__Data in this exercise__:
Content starts

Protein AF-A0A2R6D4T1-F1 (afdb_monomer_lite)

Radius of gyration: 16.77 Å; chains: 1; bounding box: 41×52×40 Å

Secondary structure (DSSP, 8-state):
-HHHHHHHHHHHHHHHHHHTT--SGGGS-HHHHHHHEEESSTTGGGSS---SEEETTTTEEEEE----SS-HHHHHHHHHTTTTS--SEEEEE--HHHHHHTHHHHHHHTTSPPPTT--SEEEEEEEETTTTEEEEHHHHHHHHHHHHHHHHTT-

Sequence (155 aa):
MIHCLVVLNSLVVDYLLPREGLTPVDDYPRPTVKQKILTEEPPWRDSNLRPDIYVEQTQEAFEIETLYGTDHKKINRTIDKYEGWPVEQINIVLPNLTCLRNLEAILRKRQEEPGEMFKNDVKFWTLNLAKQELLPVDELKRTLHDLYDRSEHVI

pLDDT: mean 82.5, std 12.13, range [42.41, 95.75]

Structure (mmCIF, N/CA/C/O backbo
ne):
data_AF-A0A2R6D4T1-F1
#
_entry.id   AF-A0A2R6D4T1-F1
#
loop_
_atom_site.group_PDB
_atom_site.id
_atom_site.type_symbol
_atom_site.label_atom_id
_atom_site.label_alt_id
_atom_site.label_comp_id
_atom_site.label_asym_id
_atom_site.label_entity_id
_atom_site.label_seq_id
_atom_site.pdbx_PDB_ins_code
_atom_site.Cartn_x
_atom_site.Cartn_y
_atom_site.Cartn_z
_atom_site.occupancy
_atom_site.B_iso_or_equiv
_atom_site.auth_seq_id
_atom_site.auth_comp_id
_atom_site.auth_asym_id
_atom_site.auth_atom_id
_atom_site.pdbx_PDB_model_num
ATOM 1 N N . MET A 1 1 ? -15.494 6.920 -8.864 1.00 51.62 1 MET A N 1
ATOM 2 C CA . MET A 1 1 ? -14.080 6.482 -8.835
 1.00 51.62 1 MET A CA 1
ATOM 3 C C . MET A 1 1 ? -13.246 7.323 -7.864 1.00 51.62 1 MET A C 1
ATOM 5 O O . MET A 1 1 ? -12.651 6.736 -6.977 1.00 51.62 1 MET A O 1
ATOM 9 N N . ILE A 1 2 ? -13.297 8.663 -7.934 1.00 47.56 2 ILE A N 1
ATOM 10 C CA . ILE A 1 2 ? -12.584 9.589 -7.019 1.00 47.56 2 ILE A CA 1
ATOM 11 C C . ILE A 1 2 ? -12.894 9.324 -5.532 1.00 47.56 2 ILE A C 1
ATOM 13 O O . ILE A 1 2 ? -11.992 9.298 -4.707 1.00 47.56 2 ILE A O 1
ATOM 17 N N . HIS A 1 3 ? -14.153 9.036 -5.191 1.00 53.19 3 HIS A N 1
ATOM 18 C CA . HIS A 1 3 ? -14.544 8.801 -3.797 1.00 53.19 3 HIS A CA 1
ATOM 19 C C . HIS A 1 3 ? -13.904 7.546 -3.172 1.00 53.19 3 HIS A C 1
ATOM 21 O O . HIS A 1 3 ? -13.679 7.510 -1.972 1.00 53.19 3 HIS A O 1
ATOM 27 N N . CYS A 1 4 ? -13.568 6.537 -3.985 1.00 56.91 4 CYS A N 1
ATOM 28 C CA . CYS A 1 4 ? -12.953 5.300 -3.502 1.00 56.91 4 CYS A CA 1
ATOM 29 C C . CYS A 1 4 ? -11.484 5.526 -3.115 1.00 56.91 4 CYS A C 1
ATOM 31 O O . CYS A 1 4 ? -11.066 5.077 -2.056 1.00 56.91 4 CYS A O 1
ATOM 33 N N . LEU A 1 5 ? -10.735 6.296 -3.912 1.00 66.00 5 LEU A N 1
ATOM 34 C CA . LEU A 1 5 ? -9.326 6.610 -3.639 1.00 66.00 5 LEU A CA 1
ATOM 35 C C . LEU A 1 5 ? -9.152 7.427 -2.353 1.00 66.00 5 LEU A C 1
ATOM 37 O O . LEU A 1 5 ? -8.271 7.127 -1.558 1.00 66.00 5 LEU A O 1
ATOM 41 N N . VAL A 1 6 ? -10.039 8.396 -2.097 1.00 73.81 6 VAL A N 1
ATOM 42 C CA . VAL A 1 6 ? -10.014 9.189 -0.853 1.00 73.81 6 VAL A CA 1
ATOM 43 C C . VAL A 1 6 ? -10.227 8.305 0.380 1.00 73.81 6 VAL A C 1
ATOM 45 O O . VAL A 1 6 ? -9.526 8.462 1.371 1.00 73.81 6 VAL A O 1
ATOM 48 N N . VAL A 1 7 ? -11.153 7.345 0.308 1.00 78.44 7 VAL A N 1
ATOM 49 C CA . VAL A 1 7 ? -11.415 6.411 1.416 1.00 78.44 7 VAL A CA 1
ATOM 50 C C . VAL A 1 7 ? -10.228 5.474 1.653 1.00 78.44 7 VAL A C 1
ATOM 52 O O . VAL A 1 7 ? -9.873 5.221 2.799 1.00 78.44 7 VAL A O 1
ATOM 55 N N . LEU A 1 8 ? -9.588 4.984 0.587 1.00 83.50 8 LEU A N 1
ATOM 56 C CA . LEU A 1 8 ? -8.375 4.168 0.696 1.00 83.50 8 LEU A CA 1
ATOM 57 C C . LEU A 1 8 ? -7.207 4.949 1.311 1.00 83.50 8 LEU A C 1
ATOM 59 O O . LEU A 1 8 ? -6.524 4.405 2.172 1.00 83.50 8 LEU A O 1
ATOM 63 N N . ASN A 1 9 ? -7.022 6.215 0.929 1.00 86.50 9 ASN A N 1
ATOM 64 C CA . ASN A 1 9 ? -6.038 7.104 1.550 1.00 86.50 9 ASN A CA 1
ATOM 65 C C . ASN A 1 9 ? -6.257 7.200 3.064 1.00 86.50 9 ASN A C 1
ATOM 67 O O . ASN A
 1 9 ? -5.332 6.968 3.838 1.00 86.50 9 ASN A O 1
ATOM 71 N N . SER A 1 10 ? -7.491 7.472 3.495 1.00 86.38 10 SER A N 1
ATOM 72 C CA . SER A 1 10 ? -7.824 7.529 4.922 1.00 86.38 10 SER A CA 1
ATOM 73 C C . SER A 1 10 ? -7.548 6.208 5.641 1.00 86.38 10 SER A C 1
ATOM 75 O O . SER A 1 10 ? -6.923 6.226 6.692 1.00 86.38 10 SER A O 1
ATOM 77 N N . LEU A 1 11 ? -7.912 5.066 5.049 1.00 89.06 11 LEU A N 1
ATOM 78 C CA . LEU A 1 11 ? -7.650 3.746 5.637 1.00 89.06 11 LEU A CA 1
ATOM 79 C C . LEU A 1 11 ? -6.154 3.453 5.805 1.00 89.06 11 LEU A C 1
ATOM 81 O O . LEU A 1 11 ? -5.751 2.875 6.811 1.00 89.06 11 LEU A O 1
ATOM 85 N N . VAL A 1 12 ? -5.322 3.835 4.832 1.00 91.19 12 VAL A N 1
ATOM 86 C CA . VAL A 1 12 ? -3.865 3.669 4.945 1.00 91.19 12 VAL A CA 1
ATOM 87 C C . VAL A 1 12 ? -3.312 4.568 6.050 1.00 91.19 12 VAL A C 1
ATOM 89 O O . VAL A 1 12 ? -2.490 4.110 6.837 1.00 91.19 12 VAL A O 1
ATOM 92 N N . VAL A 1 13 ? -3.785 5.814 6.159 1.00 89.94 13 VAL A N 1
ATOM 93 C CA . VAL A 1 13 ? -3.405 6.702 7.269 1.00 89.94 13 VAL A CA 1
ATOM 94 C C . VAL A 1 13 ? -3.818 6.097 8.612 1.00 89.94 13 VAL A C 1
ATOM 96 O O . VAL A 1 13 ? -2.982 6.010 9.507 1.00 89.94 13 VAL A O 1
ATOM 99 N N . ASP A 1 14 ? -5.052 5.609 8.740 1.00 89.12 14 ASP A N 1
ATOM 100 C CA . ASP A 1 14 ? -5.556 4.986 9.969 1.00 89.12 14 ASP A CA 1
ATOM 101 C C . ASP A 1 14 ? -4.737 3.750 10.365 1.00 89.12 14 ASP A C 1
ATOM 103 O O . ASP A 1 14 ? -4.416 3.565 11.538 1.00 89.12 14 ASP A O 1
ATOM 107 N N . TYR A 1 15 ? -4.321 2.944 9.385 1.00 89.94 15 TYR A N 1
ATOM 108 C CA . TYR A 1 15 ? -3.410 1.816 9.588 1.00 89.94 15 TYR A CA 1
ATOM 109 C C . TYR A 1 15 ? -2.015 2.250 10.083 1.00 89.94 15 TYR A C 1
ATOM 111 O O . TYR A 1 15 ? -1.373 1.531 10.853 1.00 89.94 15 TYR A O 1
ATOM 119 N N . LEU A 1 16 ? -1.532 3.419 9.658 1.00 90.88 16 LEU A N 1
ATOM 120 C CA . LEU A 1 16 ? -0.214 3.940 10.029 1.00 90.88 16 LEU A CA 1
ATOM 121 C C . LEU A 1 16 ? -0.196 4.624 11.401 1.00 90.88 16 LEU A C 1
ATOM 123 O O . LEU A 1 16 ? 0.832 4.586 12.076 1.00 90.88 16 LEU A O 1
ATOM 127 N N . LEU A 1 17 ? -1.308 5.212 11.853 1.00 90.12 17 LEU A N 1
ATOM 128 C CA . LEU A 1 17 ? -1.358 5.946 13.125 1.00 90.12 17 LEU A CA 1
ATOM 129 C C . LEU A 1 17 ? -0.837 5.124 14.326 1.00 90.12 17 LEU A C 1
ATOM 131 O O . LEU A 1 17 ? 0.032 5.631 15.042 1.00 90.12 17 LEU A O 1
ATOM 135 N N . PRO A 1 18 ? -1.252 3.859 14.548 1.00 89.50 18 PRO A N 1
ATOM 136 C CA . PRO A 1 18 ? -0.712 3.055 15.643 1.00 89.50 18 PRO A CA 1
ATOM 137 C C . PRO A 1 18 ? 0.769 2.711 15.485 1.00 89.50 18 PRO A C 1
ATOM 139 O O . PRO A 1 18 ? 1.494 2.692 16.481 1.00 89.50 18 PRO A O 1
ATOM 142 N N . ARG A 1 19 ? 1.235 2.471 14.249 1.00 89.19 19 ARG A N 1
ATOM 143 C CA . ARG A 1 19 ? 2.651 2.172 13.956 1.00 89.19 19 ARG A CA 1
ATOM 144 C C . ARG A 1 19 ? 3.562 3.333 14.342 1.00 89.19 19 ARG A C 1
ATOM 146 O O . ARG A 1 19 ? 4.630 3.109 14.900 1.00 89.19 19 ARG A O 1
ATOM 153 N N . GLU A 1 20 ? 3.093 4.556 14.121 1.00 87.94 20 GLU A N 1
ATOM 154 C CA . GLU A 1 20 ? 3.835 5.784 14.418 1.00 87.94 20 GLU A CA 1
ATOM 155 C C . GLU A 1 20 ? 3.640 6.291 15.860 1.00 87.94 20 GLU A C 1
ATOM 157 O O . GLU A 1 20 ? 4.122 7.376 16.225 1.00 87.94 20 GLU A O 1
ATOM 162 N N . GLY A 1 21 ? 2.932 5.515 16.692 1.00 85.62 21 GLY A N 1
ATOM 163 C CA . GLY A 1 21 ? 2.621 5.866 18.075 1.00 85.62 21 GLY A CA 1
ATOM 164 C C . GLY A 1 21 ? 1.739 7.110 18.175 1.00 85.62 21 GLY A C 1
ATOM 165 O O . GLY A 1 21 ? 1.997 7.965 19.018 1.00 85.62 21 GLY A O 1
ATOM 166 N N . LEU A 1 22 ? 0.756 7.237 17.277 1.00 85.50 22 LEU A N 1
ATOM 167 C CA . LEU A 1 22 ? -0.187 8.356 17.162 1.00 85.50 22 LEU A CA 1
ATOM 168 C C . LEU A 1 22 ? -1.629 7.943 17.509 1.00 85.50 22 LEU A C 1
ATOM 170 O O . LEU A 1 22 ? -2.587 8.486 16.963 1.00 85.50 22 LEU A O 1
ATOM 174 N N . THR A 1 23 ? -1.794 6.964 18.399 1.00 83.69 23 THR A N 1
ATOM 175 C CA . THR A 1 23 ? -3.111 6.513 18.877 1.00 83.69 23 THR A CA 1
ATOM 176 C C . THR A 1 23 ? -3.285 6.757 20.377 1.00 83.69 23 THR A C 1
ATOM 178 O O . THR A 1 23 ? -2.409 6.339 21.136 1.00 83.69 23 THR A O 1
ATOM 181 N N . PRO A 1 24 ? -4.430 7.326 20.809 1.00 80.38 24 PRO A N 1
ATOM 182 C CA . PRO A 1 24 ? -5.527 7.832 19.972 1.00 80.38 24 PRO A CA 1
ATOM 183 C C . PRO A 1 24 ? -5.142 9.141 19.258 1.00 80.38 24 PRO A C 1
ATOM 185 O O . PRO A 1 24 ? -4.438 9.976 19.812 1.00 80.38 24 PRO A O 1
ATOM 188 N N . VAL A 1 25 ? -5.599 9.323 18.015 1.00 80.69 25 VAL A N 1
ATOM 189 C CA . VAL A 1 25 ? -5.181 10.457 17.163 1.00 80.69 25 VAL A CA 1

Content ends

__Exercise prompt__: In the listing above, transcribe exactly everything from the line containing "ATOM 55 N N" down to the line containing "ATOM 109 C C", including both and nothing more.

__Solution to this task__:
ATOM 55 N N . LEU A 1 8 ? -9.588 4.984 0.587 1.00 83.50 8 LEU A N 1
ATOM 56 C CA . LEU A 1 8 ? -8.375 4.168 0.696 1.00 83.50 8 LEU A CA 1
ATOM 57 C C . LEU A 1 8 ? -7.207 4.949 1.311 1.00 83.50 8 LEU A C 1
ATOM 59 O O . LEU A 1 8 ? -6.524 4.405 2.172 1.00 83.50 8 LEU A O 1
ATOM 63 N N . ASN A 1 9 ? -7.022 6.215 0.929 1.00 86.50 9 ASN A N 1
ATOM 64 C CA . ASN A 1 9 ? -6.038 7.104 1.550 1.00 86.50 9 ASN A CA 1
ATOM 65 C C . ASN A 1 9 ? -6.257 7.200 3.064 1.00 86.50 9 ASN A C 1
ATOM 67 O O . ASN A
 1 9 ? -5.332 6.968 3.838 1.00 86.50 9 ASN A O 1
ATOM 71 N N . SER A 1 10 ? -7.491 7.472 3.495 1.00 86.38 10 SER A N 1
ATOM 72 C CA . SER A 1 10 ? -7.824 7.529 4.922 1.00 86.38 10 SER A CA 1
ATOM 73 C C . SER A 1 10 ? -7.548 6.208 5.641 1.00 86.38 10 SER A C 1
ATOM 75 O O . SER A 1 10 ? -6.923 6.226 6.692 1.00 86.38 10 SER A O 1
ATOM 77 N N . LEU A 1 11 ? -7.912 5.066 5.049 1.00 89.06 11 LEU A N 1
ATOM 78 C CA . LEU A 1 11 ? -7.650 3.746 5.637 1.00 89.06 11 LEU A CA 1
ATOM 79 C C . LEU A 1 11 ? -6.154 3.453 5.805 1.00 89.06 11 LEU A C 1
ATOM 81 O O . LEU A 1 11 ? -5.751 2.875 6.811 1.00 89.06 11 LEU A O 1
ATOM 85 N N . VAL A 1 12 ? -5.322 3.835 4.832 1.00 91.19 12 VAL A N 1
ATOM 86 C CA . VAL A 1 12 ? -3.865 3.669 4.945 1.00 91.19 12 VAL A CA 1
ATOM 87 C C . VAL A 1 12 ? -3.312 4.568 6.050 1.00 91.19 12 VAL A C 1
ATOM 89 O O . VAL A 1 12 ? -2.490 4.110 6.837 1.00 91.19 12 VAL A O 1
ATOM 92 N N . VAL A 1 13 ? -3.785 5.814 6.159 1.00 89.94 13 VAL A N 1
ATOM 93 C CA . VAL A 1 13 ? -3.405 6.702 7.269 1.00 89.94 13 VAL A CA 1
ATOM 94 C C . VAL A 1 13 ? -3.818 6.097 8.612 1.00 89.94 13 VAL A C 1
ATOM 96 O O . VAL A 1 13 ? -2.982 6.010 9.507 1.00 89.94 13 VAL A O 1
ATOM 99 N N . ASP A 1 14 ? -5.052 5.609 8.740 1.00 89.12 14 ASP A N 1
ATOM 100 C CA . ASP A 1 14 ? -5.556 4.986 9.969 1.00 89.12 14 ASP A CA 1
ATOM 101 C C . ASP A 1 14 ? -4.737 3.750 10.365 1.00 89.12 14 ASP A C 1
ATOM 103 O O . ASP A 1 14 ? -4.416 3.565 11.538 1.00 89.12 14 ASP A O 1
ATOM 107 N N . TYR A 1 15 ? -4.321 2.944 9.385 1.00 89.94 15 TYR A N 1
ATOM 108 C CA . TYR A 1 15 ? -3.410 1.816 9.588 1.00 89.94 15 TYR A CA 1
ATOM 109 C C . TYR A 1 15 ? -2.015 2.250 10.083 1.00 89.94 15 TYR A C 1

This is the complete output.